Tuesday, September 21, 2010

Voices in the Wilderness

In late 2003, I started working with Professor Elie Chalala at his magazine, Al-Jadid. Having come out of university with a degree in Comparative Literature, a working knowledge of French and a deep interest in post-colonial issues in the Middle East and south Asia, it was the perfect venue for me. I knew it would give me an opportunity to write to edit and to stay in touch with contemporary trends. what I didn't know is how much it would teach me about the importance and power of dissent.

I think we in the West often underestimate the power of a repressive government. After 9/11, many in the West asked "where is the moderate Muslim denunciation of these acts, where are the voices of reason." Many in the West were led to believe that maybe such voices didn't exist. However, the fact that moderate voices didn't make it to the pages of the Times or the Post was less a function of their existence, and more so about the fact that they are under constant threat of severe repression.

In many countries in the Middle East, the most critical voices are academics, artists, journalists and opposition activists.
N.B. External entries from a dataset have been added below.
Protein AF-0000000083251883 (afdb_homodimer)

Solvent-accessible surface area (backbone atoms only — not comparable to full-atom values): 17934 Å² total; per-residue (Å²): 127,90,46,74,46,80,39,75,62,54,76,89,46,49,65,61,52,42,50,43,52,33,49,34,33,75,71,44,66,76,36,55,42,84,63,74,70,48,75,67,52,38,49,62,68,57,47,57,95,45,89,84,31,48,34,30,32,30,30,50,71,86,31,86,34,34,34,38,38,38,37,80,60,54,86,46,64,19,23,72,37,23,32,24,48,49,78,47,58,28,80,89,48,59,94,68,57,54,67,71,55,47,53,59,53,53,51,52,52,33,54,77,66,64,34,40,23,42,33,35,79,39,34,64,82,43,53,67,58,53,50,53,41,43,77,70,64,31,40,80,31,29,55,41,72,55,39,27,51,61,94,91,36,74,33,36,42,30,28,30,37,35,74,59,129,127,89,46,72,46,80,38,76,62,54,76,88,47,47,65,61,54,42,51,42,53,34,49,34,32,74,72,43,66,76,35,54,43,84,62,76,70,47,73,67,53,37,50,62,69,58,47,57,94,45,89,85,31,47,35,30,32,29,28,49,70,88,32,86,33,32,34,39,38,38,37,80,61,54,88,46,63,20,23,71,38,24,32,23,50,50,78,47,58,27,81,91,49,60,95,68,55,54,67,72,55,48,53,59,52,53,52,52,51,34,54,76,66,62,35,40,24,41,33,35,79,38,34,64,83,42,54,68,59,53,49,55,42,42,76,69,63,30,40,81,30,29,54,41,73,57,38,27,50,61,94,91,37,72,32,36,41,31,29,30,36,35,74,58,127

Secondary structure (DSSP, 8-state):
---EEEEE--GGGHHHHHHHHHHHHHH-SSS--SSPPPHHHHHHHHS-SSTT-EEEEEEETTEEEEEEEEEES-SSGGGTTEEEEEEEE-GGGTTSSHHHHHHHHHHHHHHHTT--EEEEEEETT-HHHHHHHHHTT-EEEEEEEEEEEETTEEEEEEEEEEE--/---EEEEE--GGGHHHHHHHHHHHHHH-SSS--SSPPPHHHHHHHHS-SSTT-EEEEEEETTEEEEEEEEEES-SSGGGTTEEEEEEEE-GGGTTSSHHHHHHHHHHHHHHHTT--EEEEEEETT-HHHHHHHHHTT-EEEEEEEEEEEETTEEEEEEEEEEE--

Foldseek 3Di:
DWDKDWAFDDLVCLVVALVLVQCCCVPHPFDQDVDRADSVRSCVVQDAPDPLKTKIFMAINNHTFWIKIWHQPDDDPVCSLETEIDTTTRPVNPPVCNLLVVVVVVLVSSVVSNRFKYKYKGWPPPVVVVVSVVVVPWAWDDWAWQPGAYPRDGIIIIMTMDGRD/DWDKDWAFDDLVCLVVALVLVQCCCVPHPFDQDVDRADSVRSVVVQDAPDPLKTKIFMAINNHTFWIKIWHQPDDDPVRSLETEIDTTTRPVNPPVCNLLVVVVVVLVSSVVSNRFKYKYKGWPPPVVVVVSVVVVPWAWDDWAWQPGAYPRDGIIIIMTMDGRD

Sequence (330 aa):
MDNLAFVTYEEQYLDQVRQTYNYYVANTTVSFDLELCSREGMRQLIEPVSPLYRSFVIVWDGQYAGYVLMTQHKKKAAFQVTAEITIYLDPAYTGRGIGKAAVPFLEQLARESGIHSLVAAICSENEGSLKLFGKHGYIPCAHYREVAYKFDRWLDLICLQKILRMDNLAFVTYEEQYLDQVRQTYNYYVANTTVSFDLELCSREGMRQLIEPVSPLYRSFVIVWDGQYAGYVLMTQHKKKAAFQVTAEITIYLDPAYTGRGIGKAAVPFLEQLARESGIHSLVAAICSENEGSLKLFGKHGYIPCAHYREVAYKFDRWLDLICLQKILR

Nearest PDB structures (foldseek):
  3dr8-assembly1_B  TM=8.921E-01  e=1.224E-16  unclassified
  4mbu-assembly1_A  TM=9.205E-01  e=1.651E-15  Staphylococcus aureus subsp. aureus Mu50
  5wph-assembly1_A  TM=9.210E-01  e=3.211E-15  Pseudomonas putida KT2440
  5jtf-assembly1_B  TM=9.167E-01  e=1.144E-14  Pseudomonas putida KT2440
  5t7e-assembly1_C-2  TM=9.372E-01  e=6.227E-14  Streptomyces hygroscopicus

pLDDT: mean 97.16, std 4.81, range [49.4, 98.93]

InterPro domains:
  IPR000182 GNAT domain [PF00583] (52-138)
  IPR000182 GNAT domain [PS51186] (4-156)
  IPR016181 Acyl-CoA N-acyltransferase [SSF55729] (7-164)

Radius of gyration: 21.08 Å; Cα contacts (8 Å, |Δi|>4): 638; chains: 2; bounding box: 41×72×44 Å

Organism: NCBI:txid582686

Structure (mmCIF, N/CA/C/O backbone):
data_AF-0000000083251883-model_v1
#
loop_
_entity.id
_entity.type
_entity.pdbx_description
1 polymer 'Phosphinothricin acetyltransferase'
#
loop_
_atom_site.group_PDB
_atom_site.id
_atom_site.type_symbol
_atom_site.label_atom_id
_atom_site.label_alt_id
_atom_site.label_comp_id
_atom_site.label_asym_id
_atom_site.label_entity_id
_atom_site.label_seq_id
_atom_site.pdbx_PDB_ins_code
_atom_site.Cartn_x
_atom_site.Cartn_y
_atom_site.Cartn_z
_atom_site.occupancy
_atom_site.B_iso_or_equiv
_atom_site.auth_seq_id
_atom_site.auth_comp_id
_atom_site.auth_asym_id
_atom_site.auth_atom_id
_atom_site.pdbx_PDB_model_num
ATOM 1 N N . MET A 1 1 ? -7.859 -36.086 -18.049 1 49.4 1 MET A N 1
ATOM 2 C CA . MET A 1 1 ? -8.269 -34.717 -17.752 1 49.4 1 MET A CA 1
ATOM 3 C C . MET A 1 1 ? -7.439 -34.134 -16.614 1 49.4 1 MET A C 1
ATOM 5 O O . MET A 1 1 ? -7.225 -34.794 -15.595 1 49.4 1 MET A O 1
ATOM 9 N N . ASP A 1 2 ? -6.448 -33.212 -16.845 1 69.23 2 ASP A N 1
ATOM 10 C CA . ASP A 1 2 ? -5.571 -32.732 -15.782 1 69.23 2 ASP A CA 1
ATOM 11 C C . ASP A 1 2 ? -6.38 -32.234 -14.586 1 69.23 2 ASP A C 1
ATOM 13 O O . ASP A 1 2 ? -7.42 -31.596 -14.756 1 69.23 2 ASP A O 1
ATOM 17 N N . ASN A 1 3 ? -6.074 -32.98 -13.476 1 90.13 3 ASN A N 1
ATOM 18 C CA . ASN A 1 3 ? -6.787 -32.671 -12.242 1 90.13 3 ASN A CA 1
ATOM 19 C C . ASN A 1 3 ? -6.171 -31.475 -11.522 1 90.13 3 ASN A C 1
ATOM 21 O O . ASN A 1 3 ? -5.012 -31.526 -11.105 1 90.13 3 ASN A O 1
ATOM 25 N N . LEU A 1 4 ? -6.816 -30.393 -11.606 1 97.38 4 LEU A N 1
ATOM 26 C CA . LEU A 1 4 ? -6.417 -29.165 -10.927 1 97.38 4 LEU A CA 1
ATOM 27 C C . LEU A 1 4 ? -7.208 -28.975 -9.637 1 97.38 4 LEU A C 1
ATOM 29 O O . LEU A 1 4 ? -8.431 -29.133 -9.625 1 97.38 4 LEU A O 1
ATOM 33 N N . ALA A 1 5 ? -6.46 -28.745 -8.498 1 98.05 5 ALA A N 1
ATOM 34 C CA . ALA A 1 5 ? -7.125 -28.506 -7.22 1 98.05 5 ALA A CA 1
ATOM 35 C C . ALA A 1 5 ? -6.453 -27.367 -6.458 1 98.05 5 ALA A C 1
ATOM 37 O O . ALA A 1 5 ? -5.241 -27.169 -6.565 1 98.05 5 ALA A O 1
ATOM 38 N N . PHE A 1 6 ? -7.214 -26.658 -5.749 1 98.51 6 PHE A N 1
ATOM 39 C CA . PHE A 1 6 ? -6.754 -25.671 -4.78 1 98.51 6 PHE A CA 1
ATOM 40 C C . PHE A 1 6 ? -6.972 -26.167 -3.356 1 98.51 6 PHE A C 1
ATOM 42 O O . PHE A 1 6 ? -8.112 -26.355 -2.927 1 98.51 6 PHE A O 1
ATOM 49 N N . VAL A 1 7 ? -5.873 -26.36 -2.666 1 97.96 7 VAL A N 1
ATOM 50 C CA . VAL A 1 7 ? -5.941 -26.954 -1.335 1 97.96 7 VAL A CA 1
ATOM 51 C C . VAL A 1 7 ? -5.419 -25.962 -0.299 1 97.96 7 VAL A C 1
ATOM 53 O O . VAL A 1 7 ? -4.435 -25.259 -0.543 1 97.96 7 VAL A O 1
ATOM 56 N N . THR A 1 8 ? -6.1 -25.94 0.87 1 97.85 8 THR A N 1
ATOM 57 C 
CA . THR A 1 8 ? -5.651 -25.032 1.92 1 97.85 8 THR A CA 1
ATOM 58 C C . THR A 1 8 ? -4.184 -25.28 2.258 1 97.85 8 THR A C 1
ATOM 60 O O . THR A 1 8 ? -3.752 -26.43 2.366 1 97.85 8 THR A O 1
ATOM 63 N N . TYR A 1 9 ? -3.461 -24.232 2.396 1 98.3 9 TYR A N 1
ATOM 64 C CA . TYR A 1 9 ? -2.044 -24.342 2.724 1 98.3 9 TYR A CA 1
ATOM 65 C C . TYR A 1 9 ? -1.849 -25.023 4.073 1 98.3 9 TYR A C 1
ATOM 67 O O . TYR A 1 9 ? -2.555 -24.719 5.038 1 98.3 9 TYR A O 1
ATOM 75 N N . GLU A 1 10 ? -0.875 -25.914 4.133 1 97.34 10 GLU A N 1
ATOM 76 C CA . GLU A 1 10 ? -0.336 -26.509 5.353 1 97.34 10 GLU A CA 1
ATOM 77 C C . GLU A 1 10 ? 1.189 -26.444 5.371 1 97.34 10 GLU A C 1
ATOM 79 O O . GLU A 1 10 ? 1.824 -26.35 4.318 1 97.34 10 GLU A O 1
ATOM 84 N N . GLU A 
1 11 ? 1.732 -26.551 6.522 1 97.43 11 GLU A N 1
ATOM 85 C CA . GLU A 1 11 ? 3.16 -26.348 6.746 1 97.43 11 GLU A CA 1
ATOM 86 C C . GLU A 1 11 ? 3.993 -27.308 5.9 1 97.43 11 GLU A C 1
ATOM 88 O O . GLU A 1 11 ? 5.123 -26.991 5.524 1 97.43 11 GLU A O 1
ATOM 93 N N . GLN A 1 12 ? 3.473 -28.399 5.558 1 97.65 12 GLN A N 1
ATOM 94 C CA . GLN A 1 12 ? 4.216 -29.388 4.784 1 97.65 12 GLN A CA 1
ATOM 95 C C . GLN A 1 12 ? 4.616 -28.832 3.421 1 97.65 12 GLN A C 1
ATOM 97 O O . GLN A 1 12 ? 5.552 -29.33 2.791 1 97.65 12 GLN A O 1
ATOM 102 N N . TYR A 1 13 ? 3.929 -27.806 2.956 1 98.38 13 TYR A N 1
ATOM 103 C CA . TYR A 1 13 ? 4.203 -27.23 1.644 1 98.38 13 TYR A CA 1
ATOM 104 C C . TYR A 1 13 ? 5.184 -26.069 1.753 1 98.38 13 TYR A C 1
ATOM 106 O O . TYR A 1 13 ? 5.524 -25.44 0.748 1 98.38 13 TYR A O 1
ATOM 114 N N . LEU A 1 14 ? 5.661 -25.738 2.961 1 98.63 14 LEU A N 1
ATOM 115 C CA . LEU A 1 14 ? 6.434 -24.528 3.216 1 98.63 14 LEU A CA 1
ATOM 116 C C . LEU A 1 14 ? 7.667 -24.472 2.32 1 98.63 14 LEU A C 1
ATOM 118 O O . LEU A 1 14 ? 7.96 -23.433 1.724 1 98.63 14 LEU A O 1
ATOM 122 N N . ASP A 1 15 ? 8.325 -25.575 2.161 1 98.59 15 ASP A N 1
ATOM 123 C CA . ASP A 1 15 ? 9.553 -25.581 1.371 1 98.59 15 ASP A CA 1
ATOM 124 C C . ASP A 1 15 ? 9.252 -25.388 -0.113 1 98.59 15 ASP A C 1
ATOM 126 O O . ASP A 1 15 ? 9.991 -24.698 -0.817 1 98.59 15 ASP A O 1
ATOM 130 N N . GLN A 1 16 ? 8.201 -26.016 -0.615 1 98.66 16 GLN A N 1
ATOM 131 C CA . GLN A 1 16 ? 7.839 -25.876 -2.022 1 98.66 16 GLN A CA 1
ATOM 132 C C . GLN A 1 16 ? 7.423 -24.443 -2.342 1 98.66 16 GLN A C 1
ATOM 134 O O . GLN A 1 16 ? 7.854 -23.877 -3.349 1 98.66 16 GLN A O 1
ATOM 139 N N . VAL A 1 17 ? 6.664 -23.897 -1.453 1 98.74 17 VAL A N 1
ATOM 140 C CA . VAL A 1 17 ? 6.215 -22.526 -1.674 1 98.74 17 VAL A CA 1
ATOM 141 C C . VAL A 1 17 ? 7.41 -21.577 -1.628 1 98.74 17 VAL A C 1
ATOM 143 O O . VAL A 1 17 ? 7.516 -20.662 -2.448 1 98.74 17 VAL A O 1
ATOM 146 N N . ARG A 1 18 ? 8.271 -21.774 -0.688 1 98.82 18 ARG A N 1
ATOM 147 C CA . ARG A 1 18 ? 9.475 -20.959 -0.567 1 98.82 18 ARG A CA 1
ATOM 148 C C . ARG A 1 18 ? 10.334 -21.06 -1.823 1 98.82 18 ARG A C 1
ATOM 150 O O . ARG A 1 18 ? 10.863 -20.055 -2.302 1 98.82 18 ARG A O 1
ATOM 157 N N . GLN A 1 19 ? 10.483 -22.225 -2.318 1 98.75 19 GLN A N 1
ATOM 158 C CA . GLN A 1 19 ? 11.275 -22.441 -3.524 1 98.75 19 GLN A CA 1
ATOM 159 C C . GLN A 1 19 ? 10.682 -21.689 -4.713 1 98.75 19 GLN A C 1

These groups are also among the most heavily scrutinized, harassed and oppressed populations in that part of the world. The fact is quite simple: Moderate and dissenting voices exist and toil arduously throughout Saudi Arabia, Palestine, Lebanon, Syria and elsewhere. However, we in the West - who often take our freedom of speech for granted - cannot begin to fathom what life must be like for a journalist who must choose between self-censorship or torture, or an artist who must choose between tempering of passion or arrest.
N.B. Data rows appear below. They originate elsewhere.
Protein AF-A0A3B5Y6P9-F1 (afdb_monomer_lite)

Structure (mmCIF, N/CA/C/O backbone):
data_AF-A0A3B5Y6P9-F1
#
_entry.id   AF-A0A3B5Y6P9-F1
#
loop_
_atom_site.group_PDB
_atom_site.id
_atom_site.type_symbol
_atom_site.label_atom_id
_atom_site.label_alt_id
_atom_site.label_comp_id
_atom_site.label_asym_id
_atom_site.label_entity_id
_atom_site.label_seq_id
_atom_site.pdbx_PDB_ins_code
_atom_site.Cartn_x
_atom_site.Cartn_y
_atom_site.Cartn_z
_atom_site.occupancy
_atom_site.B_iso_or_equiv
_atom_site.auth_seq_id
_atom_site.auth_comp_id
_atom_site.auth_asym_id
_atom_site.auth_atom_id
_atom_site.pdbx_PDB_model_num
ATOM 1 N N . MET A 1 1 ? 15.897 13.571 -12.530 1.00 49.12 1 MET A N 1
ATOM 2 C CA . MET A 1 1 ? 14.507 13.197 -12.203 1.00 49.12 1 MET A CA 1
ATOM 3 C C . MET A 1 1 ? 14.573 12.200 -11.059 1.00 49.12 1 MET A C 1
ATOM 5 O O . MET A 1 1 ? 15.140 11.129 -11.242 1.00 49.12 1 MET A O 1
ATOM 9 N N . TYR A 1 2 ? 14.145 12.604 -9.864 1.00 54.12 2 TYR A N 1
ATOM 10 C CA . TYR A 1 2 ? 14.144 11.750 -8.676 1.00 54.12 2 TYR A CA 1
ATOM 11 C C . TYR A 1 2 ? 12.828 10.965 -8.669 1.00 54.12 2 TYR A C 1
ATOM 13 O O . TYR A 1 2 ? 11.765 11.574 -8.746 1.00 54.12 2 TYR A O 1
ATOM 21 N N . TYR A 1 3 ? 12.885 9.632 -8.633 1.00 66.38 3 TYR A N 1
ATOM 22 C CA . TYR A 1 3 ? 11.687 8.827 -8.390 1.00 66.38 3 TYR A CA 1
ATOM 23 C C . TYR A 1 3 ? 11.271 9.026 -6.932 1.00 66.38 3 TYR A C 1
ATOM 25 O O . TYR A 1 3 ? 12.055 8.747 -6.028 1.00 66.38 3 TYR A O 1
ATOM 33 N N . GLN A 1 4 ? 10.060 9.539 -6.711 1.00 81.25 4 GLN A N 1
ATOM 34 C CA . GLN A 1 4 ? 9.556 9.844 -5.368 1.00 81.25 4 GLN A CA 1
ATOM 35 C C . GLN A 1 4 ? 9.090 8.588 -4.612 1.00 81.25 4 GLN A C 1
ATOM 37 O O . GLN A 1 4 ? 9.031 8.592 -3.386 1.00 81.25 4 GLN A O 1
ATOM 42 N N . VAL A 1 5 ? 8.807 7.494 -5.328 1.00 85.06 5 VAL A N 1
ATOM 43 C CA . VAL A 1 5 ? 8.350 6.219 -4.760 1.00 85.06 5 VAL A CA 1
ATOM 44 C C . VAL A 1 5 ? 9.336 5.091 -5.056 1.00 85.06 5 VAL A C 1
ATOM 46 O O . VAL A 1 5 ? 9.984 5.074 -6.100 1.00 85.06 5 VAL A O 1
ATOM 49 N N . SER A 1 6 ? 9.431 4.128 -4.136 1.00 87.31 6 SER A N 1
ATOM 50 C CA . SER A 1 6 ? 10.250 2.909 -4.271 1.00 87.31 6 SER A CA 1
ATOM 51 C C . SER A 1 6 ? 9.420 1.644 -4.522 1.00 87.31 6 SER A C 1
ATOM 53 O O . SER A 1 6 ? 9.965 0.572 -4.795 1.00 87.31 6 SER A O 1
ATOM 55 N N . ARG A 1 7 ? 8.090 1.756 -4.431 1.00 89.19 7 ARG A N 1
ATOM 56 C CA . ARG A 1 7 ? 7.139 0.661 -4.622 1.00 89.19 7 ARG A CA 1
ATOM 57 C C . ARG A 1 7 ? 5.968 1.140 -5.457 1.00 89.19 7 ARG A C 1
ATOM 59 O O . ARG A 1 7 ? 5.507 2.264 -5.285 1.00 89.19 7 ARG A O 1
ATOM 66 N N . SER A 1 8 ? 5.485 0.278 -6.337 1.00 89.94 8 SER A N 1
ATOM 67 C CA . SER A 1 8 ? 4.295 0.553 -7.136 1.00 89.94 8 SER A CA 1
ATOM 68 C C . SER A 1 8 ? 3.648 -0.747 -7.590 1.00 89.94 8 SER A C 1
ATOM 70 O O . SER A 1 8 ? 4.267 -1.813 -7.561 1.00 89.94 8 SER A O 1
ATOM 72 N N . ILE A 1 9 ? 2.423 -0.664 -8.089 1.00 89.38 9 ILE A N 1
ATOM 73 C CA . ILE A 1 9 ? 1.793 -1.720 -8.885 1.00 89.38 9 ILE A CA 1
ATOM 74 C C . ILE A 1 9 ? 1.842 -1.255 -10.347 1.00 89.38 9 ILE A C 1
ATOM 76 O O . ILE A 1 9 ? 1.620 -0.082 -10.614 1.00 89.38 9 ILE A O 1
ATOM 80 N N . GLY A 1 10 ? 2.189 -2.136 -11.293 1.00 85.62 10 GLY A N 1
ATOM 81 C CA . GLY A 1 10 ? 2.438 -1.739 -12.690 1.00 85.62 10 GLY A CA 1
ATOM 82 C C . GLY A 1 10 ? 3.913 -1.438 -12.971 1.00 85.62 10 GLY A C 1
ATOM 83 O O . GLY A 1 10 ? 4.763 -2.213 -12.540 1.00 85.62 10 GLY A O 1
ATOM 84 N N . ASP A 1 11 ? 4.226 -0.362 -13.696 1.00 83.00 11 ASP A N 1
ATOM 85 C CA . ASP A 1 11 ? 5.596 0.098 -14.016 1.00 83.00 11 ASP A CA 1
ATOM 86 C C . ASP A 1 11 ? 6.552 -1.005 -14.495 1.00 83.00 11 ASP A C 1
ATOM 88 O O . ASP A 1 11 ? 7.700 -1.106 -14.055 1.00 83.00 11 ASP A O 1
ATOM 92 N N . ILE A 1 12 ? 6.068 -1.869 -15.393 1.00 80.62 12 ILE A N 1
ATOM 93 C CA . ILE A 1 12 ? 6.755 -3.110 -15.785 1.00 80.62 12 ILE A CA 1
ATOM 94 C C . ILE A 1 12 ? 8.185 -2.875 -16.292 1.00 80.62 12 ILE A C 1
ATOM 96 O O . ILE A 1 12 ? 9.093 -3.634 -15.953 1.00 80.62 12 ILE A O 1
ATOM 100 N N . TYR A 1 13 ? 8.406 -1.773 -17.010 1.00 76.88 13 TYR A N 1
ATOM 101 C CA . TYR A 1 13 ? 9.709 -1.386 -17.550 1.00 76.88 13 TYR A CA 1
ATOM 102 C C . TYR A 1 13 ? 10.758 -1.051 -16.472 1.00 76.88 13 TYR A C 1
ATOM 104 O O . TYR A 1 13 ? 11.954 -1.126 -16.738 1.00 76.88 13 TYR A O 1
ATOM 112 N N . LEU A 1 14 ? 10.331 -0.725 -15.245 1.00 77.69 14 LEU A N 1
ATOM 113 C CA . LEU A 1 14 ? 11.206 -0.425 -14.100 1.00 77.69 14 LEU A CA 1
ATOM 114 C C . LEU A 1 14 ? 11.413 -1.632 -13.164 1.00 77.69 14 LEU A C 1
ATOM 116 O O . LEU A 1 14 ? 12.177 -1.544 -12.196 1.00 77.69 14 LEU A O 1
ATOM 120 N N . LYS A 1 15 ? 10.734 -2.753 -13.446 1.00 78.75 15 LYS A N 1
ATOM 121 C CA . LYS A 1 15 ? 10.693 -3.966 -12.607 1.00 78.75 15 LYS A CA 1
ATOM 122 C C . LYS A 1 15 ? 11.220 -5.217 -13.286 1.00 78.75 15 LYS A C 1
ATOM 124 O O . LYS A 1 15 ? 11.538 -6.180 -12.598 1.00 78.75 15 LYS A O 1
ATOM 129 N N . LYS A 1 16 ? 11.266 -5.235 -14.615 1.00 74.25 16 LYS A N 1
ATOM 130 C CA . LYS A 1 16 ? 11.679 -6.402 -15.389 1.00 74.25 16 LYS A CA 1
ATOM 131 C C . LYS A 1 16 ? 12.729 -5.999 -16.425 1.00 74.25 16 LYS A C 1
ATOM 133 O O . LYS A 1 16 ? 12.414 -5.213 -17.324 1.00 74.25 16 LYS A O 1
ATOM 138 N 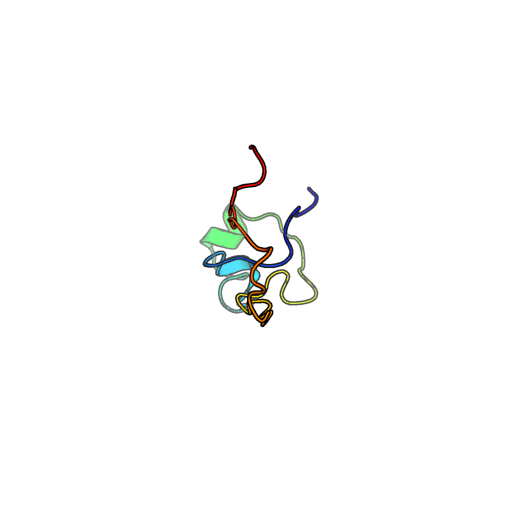N . PRO A 1 17 ? 13.976 -6.488 -16.305 1.00 68.19 17 PRO A N 1
ATOM 139 C CA . PRO A 1 17 ? 15.056 -6.095 -17.202 1.00 68.19 17 PRO A CA 1
ATOM 140 C C . PRO A 1 17 ? 14.795 -6.504 -18.657 1.00 68.19 17 PRO A C 1
ATOM 142 O O . PRO A 1 17 ? 15.311 -5.851 -19.561 1.00 68.19 17 PRO A O 1
ATOM 145 N N . GLU A 1 18 ? 13.948 -7.509 -18.896 1.00 71.06 18 GLU A N 1
ATOM 146 C CA . GLU A 1 18 ? 13.581 -7.978 -20.236 1.00 71.06 18 GLU A CA 1
ATOM 147 C C . GLU A 1 18 ? 12.842 -6.898 -21.040 1.00 71.06 18 GLU A C 1
ATOM 149 O O . GLU A 1 18 ? 13.070 -6.759 -22.236 1.00 71.06 18 GLU A O 1
ATOM 154 N N . TYR A 1 19 ? 12.020 -6.082 -20.372 1.00 69.12 19 TYR A N 1
ATOM 155 C CA . TYR A 1 19 ? 11.235 -5.019 -21.012 1.00 69.12 19 TYR A CA 1
ATOM 156 C C . TYR A 1 19 ? 11.999 -3.691 -21.086 1.00 69.12 19 TYR A C 1
ATOM 158 O O . TYR A 1 19 ? 11.740 -2.867 -21.960 1.00 69.12 19 TYR A O 1
ATOM 166 N N . ASN A 1 20 ? 12.991 -3.477 -20.214 1.00 62.66 20 ASN A N 1
ATOM 167 C CA . ASN A 1 20 ? 13.830 -2.268 -20.218 1.00 62.66 20 ASN A CA 1
ATOM 168 C C . ASN A 1 20 ? 14.640 -2.117 -21.530 1.00 62.66 20 ASN A C 1
ATOM 170 O O . ASN A 1 20 ? 15.099 -1.035 -21.887 1.00 62.66 20 ASN A O 1
ATOM 174 N N . MET A 1 21 ? 14.797 -3.202 -22.294 1.00 65.25 21 MET A N 1
ATOM 175 C CA . MET A 1 21 ? 15.515 -3.203 -23.570 1.00 65.25 21 MET A CA 1
ATOM 176 C C . MET A 1 21 ? 14.611 -3.171 -24.806 1.00 65.25 21 MET A C 1
ATOM 178 O O . MET A 1 21 ? 15.135 -3.162 -25.925 1.00 65.25 21 MET A O 1
ATOM 182 N N . ASP A 1 22 ? 13.289 -3.099 -24.634 1.00 70.81 22 ASP A N 1
ATOM 183 C CA . ASP A 1 22 ? 12.358 -3.063 -25.756 1.00 70.81 22 ASP A CA 1
ATOM 184 C C . ASP A 1 22 ? 12.549 -1.818 -26.625 1.00 70.81 22 ASP A C 1
ATOM 186 O O . ASP A 1 22 ? 12.822 -0.711 -26.155 1.00 70.81 22 ASP A O 1
ATOM 190 N N . ARG A 1 23 ? 12.361 -1.985 -27.939 1.00 67.38 23 ARG A N 1
ATOM 191 C CA . ARG A 1 23 ? 12.593 -0.933 -28.947 1.00 67.38 23 ARG A CA 1
ATOM 192 C C . ARG A 1 23 ? 11.757 0.328 -28.698 1.00 67.38 23 ARG A C 1
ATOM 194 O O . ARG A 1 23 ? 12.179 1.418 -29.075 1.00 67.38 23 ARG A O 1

Al Jadid has strived to bring these voices to a wider audience, to prevent them from being drowned in a sea of fundamentalist and statist propaganda. I may be biased by my personal involvement with the magazine, but that cannot detract from the vital role that such content can play in a time when the dialogue about the Middle East suffers from irrational polarization. Al Jadid shows us the possibilities of the Middle East; this region has inherited more than just Islamism, it still has traces of Pan-Arabism, Socialism, as well as artistic and literary traditions descended from one of humanity's great civilizations. This is a vision of the Middle East that must be at the forefront of the discussion, rather than shackled and hidden away.

I will place a description and link to Al-Jadid in the Resources section of this website. Please head over and take a look.


All best . . .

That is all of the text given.